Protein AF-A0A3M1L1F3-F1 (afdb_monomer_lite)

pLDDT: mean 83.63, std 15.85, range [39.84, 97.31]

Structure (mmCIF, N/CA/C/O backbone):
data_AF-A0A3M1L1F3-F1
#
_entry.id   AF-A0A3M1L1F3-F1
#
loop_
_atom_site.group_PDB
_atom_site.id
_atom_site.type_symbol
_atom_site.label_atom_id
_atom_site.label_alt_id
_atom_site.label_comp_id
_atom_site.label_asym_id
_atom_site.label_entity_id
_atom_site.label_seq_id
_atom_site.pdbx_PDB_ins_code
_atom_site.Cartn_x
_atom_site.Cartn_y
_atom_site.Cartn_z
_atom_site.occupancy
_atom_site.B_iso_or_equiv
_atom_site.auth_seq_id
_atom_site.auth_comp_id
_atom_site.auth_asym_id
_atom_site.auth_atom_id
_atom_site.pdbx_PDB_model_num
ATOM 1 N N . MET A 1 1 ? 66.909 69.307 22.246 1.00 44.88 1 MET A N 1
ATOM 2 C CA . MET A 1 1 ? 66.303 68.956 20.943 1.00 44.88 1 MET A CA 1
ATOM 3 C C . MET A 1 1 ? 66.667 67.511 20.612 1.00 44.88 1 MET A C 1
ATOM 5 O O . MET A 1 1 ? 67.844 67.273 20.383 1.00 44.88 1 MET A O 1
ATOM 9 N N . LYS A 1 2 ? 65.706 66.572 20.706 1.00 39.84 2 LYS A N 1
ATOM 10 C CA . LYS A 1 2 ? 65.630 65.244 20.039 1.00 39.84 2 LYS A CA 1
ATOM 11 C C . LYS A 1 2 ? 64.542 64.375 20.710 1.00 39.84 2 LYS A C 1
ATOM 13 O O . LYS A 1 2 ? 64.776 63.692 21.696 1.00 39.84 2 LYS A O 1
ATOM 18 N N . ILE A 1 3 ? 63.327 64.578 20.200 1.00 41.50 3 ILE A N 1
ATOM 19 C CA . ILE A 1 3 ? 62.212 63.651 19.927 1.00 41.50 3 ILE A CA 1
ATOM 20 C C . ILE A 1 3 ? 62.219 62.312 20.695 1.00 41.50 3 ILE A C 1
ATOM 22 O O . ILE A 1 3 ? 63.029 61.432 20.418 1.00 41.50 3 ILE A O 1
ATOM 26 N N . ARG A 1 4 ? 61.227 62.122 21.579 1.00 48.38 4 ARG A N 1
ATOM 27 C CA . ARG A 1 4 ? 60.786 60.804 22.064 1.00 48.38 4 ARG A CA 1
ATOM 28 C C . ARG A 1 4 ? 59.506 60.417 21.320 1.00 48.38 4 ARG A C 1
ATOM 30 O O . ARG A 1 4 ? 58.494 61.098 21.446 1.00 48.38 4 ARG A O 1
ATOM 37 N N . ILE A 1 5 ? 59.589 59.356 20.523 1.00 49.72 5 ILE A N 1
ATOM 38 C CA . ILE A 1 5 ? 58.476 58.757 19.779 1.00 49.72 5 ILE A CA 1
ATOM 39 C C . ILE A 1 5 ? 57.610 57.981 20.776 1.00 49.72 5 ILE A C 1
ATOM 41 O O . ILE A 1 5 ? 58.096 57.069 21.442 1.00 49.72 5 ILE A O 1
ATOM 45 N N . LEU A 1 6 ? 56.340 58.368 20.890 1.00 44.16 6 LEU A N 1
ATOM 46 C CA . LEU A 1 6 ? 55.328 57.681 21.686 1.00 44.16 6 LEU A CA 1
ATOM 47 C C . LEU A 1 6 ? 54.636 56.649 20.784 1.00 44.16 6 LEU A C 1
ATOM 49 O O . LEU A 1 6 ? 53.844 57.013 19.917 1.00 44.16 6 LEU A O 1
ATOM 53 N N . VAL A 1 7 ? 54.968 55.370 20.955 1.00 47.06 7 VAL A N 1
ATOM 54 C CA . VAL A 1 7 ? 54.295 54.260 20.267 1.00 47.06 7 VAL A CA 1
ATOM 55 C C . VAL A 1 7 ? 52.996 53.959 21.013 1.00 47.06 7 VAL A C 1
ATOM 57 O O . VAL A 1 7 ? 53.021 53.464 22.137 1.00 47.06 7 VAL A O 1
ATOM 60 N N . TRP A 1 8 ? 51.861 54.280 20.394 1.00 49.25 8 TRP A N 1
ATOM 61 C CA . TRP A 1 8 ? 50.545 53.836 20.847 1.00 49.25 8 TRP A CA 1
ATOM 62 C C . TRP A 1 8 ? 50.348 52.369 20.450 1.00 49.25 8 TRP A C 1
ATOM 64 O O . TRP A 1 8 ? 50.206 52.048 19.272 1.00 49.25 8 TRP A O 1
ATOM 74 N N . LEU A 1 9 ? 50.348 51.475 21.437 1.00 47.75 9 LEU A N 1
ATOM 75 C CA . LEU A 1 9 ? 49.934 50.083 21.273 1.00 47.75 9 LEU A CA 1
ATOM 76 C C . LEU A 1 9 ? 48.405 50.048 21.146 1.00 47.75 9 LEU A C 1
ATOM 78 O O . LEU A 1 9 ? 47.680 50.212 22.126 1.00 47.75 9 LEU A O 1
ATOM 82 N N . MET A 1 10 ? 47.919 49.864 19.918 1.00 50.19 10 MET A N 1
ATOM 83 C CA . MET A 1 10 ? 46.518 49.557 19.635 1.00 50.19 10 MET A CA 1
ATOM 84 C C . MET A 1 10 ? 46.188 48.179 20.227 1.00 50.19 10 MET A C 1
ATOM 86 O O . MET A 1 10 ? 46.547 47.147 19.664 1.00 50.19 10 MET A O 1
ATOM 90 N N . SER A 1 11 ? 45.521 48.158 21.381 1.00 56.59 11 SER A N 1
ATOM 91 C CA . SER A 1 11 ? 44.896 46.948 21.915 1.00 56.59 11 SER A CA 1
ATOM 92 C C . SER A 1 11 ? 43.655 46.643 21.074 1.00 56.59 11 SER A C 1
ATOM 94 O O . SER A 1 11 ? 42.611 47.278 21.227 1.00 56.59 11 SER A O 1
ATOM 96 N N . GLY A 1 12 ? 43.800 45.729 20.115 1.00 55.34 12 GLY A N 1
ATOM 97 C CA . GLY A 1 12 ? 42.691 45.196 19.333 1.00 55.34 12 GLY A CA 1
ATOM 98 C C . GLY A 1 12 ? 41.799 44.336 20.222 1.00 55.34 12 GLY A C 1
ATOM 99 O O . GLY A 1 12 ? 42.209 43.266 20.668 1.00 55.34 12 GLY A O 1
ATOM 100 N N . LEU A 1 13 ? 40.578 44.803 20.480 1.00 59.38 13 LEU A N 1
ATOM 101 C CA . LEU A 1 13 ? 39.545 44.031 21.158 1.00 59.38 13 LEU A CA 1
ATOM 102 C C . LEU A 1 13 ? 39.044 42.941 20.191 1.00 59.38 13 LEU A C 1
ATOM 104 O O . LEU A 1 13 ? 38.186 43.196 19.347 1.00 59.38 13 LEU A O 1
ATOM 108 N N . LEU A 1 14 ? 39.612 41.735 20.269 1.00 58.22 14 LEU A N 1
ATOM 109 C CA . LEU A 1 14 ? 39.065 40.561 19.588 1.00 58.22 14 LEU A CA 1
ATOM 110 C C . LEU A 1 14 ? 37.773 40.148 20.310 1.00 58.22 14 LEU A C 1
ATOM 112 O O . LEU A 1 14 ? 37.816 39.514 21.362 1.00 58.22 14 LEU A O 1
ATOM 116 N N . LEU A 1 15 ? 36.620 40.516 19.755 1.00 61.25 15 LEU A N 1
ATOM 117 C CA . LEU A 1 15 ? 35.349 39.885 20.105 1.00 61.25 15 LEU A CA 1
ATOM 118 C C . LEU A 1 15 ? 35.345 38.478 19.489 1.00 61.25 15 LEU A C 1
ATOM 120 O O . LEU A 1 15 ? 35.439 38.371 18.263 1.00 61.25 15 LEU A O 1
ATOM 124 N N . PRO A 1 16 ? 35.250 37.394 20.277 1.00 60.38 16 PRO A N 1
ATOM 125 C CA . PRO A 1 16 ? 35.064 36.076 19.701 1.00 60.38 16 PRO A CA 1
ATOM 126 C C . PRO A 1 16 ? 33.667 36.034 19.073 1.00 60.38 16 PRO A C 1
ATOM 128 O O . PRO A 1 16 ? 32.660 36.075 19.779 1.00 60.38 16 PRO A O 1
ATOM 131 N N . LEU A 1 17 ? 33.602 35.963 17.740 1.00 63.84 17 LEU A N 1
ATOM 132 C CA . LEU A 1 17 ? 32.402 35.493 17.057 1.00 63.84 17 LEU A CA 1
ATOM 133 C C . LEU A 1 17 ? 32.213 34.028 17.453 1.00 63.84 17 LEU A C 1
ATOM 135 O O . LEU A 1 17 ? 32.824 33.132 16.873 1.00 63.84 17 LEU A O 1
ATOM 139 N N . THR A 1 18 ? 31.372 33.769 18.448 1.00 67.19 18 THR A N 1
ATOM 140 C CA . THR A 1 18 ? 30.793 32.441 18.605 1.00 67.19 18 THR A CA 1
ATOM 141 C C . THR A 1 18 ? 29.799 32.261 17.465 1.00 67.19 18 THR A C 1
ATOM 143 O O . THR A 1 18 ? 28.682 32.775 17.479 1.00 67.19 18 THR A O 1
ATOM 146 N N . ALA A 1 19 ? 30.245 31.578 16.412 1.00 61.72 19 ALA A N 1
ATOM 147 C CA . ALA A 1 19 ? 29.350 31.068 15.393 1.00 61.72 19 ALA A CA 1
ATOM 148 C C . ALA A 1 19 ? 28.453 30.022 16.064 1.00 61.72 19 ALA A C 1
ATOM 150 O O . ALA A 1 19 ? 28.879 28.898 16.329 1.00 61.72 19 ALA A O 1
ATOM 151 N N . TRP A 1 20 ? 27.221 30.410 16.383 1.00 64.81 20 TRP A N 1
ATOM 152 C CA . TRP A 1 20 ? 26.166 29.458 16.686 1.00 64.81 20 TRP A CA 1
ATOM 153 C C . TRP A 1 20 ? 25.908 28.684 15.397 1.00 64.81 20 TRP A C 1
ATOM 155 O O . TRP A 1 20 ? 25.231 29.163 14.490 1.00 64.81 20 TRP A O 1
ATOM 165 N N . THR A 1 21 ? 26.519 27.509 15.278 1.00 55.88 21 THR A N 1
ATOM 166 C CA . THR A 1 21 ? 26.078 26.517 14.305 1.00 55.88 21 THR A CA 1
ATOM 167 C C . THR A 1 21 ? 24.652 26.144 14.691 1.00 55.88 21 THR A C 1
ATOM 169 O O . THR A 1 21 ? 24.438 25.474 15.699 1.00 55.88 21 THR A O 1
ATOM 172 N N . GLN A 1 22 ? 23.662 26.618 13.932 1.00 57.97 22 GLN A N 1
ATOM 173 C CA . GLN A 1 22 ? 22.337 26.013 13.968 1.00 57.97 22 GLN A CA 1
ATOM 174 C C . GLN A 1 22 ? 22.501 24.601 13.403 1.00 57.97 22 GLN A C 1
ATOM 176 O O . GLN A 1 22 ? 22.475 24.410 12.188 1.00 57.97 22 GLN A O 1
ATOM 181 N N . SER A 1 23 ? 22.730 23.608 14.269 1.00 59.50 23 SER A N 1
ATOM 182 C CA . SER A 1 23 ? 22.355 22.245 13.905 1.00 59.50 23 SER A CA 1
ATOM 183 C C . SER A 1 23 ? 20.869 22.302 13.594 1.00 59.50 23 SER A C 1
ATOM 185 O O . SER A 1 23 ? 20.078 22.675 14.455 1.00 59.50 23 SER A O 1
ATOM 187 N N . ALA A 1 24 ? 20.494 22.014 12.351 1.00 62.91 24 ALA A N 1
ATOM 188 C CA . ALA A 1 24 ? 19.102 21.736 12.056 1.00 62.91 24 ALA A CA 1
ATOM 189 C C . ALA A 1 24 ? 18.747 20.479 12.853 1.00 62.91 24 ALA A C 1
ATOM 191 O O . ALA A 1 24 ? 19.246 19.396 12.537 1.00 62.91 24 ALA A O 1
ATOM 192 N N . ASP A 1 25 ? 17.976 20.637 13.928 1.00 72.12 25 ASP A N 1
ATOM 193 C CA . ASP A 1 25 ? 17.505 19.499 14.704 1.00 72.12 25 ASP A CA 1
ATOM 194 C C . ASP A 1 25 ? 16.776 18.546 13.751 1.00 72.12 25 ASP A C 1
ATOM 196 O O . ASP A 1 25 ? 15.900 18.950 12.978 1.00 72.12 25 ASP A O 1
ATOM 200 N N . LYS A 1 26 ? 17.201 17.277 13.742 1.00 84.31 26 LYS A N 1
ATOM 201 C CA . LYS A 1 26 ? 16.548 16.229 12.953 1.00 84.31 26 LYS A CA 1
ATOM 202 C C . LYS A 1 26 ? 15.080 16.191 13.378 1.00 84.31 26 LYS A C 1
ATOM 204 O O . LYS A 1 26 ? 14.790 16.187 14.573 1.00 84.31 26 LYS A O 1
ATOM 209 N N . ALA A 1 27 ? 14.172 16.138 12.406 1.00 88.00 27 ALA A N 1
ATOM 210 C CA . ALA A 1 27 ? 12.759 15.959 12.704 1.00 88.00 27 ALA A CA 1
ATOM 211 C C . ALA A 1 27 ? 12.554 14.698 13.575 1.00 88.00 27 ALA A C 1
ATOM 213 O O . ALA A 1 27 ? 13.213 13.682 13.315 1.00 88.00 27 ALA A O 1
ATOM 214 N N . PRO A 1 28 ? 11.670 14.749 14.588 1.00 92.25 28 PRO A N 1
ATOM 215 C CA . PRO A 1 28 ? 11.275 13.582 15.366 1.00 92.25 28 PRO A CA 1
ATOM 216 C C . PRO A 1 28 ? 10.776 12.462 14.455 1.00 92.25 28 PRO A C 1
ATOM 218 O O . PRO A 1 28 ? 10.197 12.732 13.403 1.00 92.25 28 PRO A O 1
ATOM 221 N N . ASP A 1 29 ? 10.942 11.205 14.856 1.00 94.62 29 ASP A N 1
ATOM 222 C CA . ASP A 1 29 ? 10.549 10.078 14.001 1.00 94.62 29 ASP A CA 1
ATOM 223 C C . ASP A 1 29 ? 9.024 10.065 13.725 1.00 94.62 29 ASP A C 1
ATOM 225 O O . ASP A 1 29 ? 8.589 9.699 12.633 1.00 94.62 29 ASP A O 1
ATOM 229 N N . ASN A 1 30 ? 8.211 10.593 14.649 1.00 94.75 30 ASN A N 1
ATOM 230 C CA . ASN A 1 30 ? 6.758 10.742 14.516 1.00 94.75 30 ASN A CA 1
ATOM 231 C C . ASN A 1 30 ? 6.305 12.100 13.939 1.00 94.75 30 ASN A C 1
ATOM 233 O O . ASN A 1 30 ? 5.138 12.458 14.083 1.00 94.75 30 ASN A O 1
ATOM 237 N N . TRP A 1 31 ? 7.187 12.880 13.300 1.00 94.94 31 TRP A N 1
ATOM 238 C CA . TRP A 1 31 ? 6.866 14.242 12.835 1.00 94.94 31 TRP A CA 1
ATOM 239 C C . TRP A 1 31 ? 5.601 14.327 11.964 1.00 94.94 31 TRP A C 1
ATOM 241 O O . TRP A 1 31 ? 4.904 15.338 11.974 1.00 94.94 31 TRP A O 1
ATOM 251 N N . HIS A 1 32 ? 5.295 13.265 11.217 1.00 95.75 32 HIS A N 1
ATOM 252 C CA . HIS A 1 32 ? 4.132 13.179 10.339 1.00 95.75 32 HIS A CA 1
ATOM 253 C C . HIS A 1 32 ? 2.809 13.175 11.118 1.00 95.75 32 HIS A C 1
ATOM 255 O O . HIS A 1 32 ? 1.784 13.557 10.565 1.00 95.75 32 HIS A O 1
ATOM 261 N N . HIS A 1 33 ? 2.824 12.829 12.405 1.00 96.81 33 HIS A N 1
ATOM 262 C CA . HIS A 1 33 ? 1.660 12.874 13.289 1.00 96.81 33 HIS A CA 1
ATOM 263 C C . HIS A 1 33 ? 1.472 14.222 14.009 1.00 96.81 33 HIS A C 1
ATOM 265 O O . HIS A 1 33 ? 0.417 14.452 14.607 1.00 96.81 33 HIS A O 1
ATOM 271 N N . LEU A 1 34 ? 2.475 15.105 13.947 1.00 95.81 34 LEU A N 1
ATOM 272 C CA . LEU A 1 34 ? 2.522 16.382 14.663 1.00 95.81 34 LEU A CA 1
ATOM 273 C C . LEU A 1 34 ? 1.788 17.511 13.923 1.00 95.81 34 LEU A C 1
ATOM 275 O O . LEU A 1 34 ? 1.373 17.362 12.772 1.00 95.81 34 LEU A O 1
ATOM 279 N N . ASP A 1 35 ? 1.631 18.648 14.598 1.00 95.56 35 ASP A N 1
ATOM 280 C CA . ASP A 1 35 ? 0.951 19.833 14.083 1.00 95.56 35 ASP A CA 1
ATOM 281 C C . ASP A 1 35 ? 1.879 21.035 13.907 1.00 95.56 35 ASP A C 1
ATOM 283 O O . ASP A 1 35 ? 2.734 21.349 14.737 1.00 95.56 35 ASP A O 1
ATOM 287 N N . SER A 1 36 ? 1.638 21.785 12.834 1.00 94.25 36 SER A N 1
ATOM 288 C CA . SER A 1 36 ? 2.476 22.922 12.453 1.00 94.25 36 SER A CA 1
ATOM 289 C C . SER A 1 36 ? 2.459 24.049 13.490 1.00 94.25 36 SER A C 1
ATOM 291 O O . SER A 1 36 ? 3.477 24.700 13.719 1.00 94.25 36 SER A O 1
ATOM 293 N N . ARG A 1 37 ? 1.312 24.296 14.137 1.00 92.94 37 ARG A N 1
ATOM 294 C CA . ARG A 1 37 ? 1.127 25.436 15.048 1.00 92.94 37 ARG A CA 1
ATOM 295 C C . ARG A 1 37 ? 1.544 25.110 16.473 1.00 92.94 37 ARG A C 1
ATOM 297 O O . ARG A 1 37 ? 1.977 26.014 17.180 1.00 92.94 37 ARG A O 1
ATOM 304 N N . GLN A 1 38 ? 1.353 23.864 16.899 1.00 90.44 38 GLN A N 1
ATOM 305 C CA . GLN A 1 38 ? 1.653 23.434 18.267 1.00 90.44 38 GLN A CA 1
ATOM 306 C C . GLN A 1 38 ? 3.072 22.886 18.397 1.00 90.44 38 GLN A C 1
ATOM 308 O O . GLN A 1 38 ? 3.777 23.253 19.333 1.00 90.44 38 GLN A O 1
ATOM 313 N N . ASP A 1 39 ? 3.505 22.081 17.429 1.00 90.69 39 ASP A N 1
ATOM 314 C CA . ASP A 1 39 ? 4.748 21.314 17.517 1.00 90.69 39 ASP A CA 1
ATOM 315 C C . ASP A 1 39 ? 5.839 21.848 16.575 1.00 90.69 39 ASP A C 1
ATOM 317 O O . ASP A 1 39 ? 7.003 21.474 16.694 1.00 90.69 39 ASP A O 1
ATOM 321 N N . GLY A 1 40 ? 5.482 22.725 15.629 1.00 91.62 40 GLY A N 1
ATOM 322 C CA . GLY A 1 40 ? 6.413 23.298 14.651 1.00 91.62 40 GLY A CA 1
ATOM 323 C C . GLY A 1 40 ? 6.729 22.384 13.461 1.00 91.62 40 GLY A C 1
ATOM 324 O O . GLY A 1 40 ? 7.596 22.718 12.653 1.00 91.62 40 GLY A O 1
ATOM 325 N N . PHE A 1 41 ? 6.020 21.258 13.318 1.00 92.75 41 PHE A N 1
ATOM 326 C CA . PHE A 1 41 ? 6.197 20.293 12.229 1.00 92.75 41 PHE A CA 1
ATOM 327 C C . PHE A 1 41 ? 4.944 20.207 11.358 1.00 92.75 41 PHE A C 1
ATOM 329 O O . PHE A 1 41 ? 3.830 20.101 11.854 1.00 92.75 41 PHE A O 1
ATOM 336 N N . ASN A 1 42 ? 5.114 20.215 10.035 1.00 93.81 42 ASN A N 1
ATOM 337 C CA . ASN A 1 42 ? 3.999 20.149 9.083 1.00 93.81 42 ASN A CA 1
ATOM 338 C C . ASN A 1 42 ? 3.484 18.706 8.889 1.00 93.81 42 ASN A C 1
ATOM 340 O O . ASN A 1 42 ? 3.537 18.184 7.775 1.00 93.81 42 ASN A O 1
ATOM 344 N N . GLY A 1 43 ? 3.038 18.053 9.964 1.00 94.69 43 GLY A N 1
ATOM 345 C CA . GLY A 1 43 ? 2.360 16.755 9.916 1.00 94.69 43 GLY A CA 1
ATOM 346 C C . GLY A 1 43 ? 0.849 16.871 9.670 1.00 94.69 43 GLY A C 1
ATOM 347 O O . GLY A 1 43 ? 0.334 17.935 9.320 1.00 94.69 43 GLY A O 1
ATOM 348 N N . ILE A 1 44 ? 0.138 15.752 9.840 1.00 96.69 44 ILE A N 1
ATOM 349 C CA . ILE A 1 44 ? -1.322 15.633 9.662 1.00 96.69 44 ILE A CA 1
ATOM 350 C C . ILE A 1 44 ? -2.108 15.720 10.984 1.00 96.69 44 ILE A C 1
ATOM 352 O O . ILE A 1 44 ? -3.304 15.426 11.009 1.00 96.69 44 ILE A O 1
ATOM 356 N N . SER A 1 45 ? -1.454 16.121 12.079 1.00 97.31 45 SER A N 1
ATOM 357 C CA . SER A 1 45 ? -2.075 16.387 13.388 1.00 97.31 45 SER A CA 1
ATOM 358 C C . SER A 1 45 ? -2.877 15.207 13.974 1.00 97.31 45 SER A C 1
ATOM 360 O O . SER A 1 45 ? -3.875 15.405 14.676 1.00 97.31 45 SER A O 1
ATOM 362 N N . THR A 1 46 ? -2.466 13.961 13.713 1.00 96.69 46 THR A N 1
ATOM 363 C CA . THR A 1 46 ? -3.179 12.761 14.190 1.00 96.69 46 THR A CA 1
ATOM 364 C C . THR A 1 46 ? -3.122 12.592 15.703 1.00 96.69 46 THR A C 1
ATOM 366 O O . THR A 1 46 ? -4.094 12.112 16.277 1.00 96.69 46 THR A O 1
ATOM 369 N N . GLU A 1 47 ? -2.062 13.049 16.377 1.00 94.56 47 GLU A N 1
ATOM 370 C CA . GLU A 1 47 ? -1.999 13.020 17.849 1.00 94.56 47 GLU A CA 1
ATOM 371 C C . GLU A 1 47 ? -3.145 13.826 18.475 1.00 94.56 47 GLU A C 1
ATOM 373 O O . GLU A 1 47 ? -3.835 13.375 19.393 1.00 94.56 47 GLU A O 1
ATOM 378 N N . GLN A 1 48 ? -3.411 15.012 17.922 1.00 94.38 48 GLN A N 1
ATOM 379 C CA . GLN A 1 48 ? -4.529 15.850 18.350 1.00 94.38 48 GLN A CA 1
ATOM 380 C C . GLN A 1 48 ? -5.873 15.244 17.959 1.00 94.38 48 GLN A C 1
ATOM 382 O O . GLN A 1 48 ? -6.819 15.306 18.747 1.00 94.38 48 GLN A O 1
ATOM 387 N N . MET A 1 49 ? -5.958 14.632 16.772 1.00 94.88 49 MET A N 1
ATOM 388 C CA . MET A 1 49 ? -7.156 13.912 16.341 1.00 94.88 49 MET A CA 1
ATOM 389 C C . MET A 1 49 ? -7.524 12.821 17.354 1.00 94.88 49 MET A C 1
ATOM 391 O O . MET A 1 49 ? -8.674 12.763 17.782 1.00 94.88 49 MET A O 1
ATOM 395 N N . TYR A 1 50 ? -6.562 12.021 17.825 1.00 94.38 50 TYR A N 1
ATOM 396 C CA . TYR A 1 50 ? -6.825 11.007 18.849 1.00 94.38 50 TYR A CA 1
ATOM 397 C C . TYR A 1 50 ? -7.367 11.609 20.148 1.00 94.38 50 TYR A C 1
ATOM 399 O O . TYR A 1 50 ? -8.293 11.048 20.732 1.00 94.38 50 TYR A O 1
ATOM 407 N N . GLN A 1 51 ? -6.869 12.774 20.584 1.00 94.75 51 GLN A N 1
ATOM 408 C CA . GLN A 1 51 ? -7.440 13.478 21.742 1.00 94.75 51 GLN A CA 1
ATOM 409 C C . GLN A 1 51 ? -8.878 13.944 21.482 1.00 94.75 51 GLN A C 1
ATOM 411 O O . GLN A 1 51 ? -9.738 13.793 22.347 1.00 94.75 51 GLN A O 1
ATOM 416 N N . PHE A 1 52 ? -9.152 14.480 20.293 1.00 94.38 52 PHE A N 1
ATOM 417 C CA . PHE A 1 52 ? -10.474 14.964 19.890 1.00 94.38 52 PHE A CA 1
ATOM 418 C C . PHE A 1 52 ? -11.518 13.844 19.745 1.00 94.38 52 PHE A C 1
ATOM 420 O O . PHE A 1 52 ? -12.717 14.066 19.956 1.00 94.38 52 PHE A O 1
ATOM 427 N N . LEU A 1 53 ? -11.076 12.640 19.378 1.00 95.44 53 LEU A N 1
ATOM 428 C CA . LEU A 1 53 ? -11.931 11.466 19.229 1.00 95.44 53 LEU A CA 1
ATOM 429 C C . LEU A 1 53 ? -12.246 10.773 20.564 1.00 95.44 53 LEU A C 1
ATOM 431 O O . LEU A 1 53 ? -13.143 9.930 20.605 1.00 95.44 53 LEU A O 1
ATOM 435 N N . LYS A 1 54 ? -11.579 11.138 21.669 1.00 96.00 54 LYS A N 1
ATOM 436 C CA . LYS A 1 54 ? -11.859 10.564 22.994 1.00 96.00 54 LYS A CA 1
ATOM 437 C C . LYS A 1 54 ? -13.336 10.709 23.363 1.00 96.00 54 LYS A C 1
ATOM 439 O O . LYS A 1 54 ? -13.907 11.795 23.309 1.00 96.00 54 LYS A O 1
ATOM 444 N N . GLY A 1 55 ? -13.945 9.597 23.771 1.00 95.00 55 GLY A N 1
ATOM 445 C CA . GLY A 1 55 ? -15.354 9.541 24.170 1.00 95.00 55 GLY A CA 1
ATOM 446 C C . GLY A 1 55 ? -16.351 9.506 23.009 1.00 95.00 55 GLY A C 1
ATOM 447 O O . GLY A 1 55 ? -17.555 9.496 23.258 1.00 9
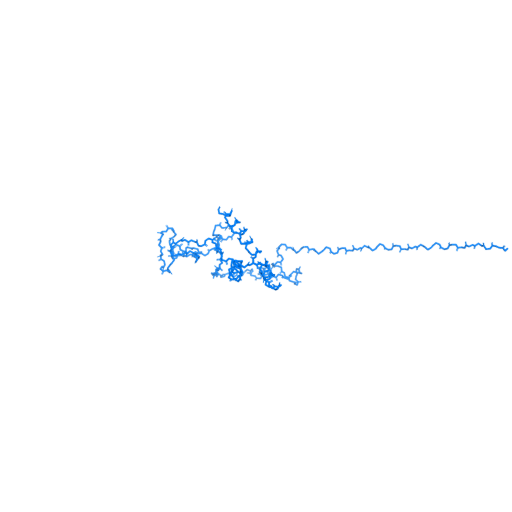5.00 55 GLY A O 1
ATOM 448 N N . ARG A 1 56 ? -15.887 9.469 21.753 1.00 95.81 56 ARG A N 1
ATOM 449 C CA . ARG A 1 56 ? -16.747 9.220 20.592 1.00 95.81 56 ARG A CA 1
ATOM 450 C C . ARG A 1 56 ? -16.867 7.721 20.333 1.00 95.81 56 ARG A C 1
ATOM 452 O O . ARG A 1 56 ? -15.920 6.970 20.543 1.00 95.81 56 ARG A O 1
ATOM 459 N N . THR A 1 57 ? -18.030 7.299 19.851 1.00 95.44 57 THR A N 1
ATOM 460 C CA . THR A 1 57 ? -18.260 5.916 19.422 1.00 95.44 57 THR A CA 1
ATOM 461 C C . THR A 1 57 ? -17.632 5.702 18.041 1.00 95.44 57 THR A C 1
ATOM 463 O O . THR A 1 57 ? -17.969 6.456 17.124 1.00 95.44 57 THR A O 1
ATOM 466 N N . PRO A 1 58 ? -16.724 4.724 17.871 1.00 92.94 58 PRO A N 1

········

## What is being asked
Of all the entries above, repeat only the lines from the line that has "ATOM 459 N N" to the line that has "ATOM 463 O O", both lines included, exactly.

## Your solution
ATOM 459 N N . THR A 1 57 ? -18.030 7.299 19.851 1.00 95.44 57 THR A N 1
ATOM 460 C CA . THR A 1 57 ? -18.260 5.916 19.422 1.00 95.44 57 THR A CA 1
ATOM 461 C C . THR A 1 57 ? -17.632 5.702 18.041 1.00 95.44 57 THR A C 1
ATOM 463 O O . THR A 1 57 ? -17.969 6.456 17.124 1.00 95.44 57 THR A O 1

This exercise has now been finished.